- [DATA RECORDS]
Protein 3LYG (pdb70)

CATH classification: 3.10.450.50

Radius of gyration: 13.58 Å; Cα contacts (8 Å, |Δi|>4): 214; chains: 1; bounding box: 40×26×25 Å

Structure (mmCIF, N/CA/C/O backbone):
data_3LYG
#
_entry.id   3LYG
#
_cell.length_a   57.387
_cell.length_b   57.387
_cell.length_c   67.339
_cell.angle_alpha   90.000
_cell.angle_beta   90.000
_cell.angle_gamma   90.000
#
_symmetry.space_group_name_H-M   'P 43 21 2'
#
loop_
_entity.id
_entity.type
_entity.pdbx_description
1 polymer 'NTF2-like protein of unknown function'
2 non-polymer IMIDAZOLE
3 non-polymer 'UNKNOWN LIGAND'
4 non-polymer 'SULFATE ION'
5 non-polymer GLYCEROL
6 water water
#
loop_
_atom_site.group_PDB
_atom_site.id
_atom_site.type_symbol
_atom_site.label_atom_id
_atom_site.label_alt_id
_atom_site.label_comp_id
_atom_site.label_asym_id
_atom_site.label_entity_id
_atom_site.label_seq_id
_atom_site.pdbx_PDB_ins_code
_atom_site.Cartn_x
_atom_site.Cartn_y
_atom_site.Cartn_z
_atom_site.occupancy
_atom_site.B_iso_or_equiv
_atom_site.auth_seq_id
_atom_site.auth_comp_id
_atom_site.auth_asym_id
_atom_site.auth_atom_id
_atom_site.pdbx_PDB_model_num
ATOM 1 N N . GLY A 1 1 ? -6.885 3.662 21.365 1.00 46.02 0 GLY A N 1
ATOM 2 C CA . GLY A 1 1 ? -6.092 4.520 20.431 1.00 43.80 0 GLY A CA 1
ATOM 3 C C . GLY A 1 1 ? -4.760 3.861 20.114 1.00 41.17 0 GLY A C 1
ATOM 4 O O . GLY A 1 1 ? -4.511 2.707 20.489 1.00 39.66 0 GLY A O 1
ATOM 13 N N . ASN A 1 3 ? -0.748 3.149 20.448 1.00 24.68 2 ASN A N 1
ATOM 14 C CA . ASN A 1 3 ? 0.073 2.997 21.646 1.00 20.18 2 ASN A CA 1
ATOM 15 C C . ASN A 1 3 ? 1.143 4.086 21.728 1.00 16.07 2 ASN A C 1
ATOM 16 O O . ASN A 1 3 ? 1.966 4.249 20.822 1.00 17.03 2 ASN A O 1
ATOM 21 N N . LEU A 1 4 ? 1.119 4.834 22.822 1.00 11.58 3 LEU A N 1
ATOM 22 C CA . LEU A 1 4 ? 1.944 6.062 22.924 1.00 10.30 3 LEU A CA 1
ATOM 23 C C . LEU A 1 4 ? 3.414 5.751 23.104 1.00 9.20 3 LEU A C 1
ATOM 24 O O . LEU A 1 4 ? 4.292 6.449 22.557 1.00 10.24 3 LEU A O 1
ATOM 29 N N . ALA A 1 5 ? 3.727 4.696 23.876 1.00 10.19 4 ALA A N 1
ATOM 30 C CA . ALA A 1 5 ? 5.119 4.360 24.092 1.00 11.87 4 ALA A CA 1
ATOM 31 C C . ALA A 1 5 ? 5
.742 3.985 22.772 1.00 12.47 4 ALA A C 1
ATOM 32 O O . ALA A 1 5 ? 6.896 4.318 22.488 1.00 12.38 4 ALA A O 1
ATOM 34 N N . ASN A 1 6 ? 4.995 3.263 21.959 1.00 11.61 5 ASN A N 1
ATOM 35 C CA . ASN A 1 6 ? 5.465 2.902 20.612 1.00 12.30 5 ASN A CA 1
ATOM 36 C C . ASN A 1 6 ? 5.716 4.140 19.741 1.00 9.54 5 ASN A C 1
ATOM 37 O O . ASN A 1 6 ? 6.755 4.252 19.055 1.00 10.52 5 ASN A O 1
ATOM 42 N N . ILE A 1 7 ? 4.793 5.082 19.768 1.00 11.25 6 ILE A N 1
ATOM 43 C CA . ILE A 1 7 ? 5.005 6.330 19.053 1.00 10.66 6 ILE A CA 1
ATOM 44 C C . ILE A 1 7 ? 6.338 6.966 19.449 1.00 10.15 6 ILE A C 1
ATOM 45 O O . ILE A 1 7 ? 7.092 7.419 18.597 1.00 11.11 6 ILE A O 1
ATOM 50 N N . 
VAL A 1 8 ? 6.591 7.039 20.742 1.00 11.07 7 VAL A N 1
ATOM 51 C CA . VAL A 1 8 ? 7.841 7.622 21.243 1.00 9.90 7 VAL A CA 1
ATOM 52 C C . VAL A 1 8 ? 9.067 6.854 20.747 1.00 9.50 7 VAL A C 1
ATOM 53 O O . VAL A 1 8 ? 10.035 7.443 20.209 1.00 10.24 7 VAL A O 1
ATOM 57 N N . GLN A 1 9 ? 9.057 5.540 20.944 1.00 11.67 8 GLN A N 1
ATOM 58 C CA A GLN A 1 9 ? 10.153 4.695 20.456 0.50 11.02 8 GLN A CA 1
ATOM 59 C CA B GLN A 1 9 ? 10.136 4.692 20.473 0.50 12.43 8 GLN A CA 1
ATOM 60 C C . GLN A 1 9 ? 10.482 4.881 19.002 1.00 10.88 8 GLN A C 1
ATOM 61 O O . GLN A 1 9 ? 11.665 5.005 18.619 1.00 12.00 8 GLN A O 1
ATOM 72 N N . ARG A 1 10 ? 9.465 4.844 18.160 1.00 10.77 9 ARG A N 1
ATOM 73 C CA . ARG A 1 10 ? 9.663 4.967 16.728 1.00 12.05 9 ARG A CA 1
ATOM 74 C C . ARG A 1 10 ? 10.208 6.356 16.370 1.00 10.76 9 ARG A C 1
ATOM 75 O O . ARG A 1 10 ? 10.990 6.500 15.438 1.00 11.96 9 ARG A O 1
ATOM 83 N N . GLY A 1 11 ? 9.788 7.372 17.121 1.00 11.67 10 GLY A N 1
...
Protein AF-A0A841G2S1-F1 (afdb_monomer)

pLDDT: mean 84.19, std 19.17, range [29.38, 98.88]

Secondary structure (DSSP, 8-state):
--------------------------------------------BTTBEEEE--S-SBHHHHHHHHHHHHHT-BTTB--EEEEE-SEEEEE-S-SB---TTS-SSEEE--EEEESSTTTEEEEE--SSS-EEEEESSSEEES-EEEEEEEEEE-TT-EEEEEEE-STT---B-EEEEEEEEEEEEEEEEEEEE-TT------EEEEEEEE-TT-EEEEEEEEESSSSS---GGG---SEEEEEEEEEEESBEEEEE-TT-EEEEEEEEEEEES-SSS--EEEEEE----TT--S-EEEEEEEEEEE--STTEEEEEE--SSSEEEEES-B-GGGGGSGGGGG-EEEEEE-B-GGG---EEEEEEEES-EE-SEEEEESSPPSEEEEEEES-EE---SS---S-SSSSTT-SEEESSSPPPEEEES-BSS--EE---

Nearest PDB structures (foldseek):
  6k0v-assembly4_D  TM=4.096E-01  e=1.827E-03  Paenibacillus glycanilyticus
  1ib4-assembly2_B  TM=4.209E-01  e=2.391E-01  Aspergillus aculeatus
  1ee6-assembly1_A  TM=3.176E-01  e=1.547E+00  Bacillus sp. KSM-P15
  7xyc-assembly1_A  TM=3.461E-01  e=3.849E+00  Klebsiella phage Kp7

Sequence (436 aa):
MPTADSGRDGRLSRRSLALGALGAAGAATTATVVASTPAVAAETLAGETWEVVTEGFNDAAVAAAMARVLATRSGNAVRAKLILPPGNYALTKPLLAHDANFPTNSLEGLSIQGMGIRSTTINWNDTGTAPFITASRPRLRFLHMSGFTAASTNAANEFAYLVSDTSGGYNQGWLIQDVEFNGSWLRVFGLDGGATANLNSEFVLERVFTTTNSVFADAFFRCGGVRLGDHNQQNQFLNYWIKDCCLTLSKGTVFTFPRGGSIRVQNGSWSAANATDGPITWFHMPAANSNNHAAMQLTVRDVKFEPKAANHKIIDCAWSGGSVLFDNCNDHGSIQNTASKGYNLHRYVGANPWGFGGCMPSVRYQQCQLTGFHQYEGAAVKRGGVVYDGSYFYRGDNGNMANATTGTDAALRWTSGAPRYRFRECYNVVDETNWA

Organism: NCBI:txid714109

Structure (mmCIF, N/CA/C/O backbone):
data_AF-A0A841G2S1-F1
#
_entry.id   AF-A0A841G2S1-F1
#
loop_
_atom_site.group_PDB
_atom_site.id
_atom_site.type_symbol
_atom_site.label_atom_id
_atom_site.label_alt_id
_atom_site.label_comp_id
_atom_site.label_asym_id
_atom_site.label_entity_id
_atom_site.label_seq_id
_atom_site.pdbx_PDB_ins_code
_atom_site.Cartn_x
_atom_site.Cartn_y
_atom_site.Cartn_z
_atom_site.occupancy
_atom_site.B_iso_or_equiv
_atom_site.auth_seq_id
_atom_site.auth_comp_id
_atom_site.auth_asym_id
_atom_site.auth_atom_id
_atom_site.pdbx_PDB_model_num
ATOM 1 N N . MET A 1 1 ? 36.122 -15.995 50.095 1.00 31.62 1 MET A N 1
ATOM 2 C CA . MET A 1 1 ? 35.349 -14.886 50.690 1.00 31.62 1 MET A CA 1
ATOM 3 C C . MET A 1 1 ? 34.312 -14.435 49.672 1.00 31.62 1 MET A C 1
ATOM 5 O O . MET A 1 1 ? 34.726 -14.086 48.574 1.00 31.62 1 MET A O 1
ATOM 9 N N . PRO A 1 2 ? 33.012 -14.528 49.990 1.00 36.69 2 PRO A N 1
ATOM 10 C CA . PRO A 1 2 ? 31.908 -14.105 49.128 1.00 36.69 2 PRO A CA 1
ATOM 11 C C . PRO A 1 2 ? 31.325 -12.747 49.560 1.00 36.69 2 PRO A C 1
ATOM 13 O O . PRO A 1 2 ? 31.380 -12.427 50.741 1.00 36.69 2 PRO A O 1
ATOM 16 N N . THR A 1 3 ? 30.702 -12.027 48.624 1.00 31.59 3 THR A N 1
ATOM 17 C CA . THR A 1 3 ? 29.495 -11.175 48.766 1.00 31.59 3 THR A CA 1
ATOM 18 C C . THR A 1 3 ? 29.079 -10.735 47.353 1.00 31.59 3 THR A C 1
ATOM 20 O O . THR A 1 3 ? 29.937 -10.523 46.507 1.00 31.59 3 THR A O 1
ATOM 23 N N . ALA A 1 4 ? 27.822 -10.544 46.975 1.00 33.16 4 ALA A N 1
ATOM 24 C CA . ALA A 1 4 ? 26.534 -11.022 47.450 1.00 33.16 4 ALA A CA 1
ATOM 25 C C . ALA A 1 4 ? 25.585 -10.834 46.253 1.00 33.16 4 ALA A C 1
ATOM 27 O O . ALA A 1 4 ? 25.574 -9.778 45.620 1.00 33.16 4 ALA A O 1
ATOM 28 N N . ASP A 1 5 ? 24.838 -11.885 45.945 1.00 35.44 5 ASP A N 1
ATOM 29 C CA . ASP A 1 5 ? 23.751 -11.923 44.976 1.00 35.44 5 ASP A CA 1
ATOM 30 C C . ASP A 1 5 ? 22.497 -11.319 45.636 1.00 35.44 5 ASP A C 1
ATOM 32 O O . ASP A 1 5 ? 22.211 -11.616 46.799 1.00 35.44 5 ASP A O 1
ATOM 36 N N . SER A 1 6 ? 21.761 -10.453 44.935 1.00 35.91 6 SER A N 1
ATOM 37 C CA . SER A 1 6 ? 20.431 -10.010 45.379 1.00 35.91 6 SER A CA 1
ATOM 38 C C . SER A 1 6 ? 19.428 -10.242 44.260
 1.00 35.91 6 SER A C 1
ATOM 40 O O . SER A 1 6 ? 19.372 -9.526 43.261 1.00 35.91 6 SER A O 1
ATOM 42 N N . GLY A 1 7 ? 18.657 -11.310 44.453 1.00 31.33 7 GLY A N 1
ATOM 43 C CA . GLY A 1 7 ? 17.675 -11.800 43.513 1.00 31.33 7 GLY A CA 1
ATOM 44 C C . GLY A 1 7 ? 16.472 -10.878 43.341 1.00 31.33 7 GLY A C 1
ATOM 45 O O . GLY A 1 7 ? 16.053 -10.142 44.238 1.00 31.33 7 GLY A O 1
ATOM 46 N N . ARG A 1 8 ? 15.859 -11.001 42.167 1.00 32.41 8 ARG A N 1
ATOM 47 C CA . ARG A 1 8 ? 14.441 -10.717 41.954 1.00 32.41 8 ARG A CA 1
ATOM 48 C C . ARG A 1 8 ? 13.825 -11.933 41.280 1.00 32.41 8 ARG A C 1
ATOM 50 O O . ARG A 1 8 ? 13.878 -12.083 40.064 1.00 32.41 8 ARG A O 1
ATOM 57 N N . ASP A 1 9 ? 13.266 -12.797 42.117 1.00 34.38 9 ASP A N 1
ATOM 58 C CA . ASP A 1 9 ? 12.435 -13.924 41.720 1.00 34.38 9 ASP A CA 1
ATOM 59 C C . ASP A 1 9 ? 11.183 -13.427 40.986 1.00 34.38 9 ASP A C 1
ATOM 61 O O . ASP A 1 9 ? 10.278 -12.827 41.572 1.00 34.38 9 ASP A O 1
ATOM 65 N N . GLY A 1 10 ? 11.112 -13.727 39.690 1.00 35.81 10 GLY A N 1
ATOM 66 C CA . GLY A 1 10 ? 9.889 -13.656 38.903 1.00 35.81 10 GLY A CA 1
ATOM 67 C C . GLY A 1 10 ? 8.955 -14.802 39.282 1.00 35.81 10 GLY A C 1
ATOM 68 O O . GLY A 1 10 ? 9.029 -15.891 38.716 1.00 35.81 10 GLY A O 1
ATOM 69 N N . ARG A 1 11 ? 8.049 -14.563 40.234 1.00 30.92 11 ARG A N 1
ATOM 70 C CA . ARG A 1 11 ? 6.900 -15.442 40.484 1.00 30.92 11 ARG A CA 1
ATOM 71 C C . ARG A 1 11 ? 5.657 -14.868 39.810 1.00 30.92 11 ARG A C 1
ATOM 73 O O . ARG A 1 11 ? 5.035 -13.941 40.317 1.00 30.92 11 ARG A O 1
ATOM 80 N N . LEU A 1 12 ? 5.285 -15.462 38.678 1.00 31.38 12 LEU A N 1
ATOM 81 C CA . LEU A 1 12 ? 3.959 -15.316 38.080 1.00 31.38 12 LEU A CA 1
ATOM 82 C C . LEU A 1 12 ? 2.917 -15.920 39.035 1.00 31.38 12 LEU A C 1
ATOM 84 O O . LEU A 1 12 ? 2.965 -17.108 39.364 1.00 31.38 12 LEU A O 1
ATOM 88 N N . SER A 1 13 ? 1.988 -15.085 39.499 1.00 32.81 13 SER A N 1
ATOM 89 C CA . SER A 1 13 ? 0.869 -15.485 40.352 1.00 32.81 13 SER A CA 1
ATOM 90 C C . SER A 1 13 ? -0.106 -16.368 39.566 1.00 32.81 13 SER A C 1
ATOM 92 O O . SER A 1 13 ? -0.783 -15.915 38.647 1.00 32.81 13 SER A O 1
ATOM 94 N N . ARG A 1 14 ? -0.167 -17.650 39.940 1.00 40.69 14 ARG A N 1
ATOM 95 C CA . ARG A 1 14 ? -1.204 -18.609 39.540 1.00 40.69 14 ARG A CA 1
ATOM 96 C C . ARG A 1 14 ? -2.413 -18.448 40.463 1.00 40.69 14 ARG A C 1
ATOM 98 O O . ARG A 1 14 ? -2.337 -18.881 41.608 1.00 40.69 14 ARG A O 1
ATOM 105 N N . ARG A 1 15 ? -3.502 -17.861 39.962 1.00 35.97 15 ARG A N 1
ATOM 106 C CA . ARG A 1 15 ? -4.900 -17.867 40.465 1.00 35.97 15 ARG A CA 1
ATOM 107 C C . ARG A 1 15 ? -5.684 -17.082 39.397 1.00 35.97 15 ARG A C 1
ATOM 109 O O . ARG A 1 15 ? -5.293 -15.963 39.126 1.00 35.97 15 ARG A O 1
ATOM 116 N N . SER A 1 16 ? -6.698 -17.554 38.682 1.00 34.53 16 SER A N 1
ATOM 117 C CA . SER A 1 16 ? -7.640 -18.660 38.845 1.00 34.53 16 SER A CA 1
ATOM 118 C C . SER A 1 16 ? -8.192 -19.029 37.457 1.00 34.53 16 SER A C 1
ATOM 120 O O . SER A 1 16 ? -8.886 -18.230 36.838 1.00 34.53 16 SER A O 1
* * *
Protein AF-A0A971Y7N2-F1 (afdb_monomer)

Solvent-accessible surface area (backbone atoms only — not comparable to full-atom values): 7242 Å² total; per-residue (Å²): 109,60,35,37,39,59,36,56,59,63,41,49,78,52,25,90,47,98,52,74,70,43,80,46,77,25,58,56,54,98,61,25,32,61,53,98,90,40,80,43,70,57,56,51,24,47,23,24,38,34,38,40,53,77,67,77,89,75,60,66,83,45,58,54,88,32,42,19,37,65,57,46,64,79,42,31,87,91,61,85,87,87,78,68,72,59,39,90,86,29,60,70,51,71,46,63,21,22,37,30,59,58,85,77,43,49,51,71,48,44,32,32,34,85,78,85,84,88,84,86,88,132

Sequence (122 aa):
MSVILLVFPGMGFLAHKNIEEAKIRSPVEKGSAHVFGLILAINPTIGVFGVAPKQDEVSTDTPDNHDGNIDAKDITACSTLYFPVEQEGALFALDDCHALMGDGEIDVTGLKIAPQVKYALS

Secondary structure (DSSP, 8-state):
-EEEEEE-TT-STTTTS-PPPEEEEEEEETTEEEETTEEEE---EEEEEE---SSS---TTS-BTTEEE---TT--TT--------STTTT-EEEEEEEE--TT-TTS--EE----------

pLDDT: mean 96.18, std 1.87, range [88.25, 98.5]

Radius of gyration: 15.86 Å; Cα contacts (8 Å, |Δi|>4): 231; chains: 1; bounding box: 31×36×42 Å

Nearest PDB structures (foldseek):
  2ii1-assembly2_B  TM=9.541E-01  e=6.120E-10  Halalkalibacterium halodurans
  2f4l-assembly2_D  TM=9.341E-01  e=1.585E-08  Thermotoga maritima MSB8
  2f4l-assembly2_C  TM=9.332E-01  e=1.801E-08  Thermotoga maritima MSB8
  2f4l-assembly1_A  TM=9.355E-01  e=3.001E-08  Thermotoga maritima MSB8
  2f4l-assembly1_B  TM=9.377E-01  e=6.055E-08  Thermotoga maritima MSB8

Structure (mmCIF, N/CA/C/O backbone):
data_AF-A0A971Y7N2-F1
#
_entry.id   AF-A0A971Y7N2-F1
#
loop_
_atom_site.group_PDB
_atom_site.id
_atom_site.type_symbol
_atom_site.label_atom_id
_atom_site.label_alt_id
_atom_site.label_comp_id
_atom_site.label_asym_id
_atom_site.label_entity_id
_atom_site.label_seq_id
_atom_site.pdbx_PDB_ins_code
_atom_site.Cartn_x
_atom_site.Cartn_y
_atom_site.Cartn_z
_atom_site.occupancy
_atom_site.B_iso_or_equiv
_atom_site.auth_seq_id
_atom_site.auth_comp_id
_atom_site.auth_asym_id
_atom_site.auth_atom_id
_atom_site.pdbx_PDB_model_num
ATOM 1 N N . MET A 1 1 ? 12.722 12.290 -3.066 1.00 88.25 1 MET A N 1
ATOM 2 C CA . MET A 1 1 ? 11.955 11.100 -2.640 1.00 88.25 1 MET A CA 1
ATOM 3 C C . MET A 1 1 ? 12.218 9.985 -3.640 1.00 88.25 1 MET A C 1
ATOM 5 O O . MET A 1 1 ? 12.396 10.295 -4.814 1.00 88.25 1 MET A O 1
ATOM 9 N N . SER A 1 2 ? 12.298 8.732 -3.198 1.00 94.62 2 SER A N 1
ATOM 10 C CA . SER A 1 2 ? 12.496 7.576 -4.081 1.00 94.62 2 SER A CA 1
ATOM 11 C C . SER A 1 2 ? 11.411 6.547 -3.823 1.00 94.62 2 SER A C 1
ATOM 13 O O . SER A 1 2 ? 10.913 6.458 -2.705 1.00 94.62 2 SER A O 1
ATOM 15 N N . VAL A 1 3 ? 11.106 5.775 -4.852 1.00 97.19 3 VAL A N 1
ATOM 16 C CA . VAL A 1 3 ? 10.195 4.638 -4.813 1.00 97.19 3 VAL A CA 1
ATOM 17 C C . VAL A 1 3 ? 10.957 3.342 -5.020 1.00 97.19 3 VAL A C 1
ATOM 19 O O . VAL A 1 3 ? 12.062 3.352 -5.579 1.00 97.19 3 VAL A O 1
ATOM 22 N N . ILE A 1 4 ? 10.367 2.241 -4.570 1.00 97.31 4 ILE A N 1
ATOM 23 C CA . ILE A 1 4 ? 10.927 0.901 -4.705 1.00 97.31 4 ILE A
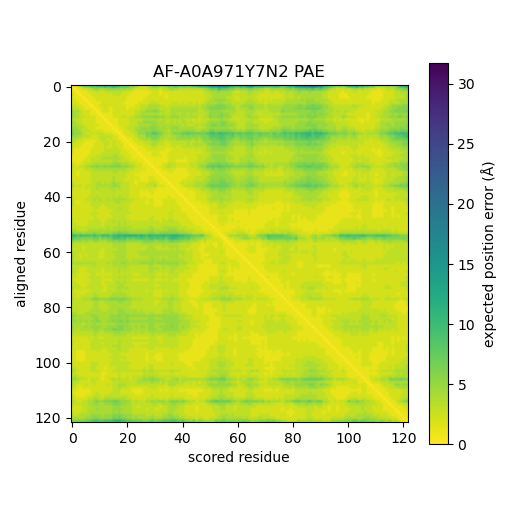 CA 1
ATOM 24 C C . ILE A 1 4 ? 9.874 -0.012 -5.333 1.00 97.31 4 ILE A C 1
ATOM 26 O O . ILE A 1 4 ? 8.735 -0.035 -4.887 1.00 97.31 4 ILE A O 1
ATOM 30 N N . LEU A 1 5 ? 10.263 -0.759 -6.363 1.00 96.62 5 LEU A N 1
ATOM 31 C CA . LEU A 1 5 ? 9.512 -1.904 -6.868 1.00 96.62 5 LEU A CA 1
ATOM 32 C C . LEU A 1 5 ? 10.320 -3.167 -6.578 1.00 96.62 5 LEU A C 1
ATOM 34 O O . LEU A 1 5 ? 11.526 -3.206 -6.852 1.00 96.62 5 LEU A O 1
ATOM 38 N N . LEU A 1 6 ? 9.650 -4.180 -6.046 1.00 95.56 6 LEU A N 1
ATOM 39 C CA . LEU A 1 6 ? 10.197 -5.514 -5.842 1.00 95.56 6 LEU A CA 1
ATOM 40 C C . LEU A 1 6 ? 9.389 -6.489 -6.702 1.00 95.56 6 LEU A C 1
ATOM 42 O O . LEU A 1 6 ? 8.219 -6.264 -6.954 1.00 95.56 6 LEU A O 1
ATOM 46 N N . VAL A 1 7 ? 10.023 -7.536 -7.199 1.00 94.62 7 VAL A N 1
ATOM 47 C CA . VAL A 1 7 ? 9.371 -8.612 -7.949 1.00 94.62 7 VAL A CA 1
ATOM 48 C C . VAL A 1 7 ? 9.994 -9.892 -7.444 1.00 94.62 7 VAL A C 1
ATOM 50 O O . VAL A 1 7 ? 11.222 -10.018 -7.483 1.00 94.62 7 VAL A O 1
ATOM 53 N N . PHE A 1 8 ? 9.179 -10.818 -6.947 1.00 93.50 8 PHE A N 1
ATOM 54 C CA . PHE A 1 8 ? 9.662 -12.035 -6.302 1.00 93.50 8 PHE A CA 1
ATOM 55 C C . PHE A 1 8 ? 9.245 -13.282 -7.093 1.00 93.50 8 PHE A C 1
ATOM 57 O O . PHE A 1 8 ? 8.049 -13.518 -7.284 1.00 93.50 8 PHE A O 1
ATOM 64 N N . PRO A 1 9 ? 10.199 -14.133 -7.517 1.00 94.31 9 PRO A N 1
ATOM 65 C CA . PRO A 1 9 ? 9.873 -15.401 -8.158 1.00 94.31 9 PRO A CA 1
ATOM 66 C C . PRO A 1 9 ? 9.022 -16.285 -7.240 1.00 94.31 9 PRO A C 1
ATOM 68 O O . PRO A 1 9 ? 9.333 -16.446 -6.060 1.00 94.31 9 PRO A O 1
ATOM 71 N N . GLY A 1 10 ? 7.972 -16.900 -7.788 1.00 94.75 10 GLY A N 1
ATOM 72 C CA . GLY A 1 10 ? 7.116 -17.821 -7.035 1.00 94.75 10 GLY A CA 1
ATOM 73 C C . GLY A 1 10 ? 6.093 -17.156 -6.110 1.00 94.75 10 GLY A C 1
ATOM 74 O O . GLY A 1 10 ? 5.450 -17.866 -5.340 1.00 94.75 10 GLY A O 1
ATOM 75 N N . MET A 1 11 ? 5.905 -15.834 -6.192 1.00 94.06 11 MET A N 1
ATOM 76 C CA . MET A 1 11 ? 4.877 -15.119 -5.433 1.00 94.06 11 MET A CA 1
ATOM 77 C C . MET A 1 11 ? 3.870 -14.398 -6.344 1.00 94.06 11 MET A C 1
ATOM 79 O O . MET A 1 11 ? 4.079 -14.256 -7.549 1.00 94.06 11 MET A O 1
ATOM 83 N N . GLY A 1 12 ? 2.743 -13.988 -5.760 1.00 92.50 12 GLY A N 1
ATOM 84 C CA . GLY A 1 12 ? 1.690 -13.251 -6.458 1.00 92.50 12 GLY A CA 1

- [EXERCISE AIM] Send back an exact copy of only the lines from the line with "ATOM 65 C CA" up to and including the line with "ATOM 76 C CA" in the data above.

- [RESULT BELOW]
ATOM 65 C CA . PRO A 1 9 ? 9.873 -15.401 -8.158 1.00 94.31 9 PRO A CA 1
ATOM 66 C C . PRO A 1 9 ? 9.022 -16.285 -7.240 1.00 94.31 9 PRO A C 1
ATOM 68 O O . PRO A 1 9 ? 9.333 -16.446 -6.060 1.00 94.31 9 PRO A O 1
ATOM 71 N N . GLY A 1 10 ? 7.972 -16.900 -7.788 1.00 94.75 10 GLY A N 1
ATOM 72 C CA . GLY A 1 10 ? 7.116 -17.821 -7.035 1.00 94.75 10 GLY A CA 1
ATOM 73 C C . GLY A 1 10 ? 6.093 -17.156 -6.110 1.00 94.75 10 GLY A C 1
ATOM 74 O O . GLY A 1 10 ? 5.450 -17.866 -5.340 1.00 94.75 10 GLY A O 1
ATOM 75 N N . MET A 1 11 ? 5.905 -15.834 -6.192 1.00 94.06 11 MET A N 1
ATOM 76 C CA . MET A 1 11 ? 4.877 -15.119 -5.433 1.00 94.06 11 MET A CA 1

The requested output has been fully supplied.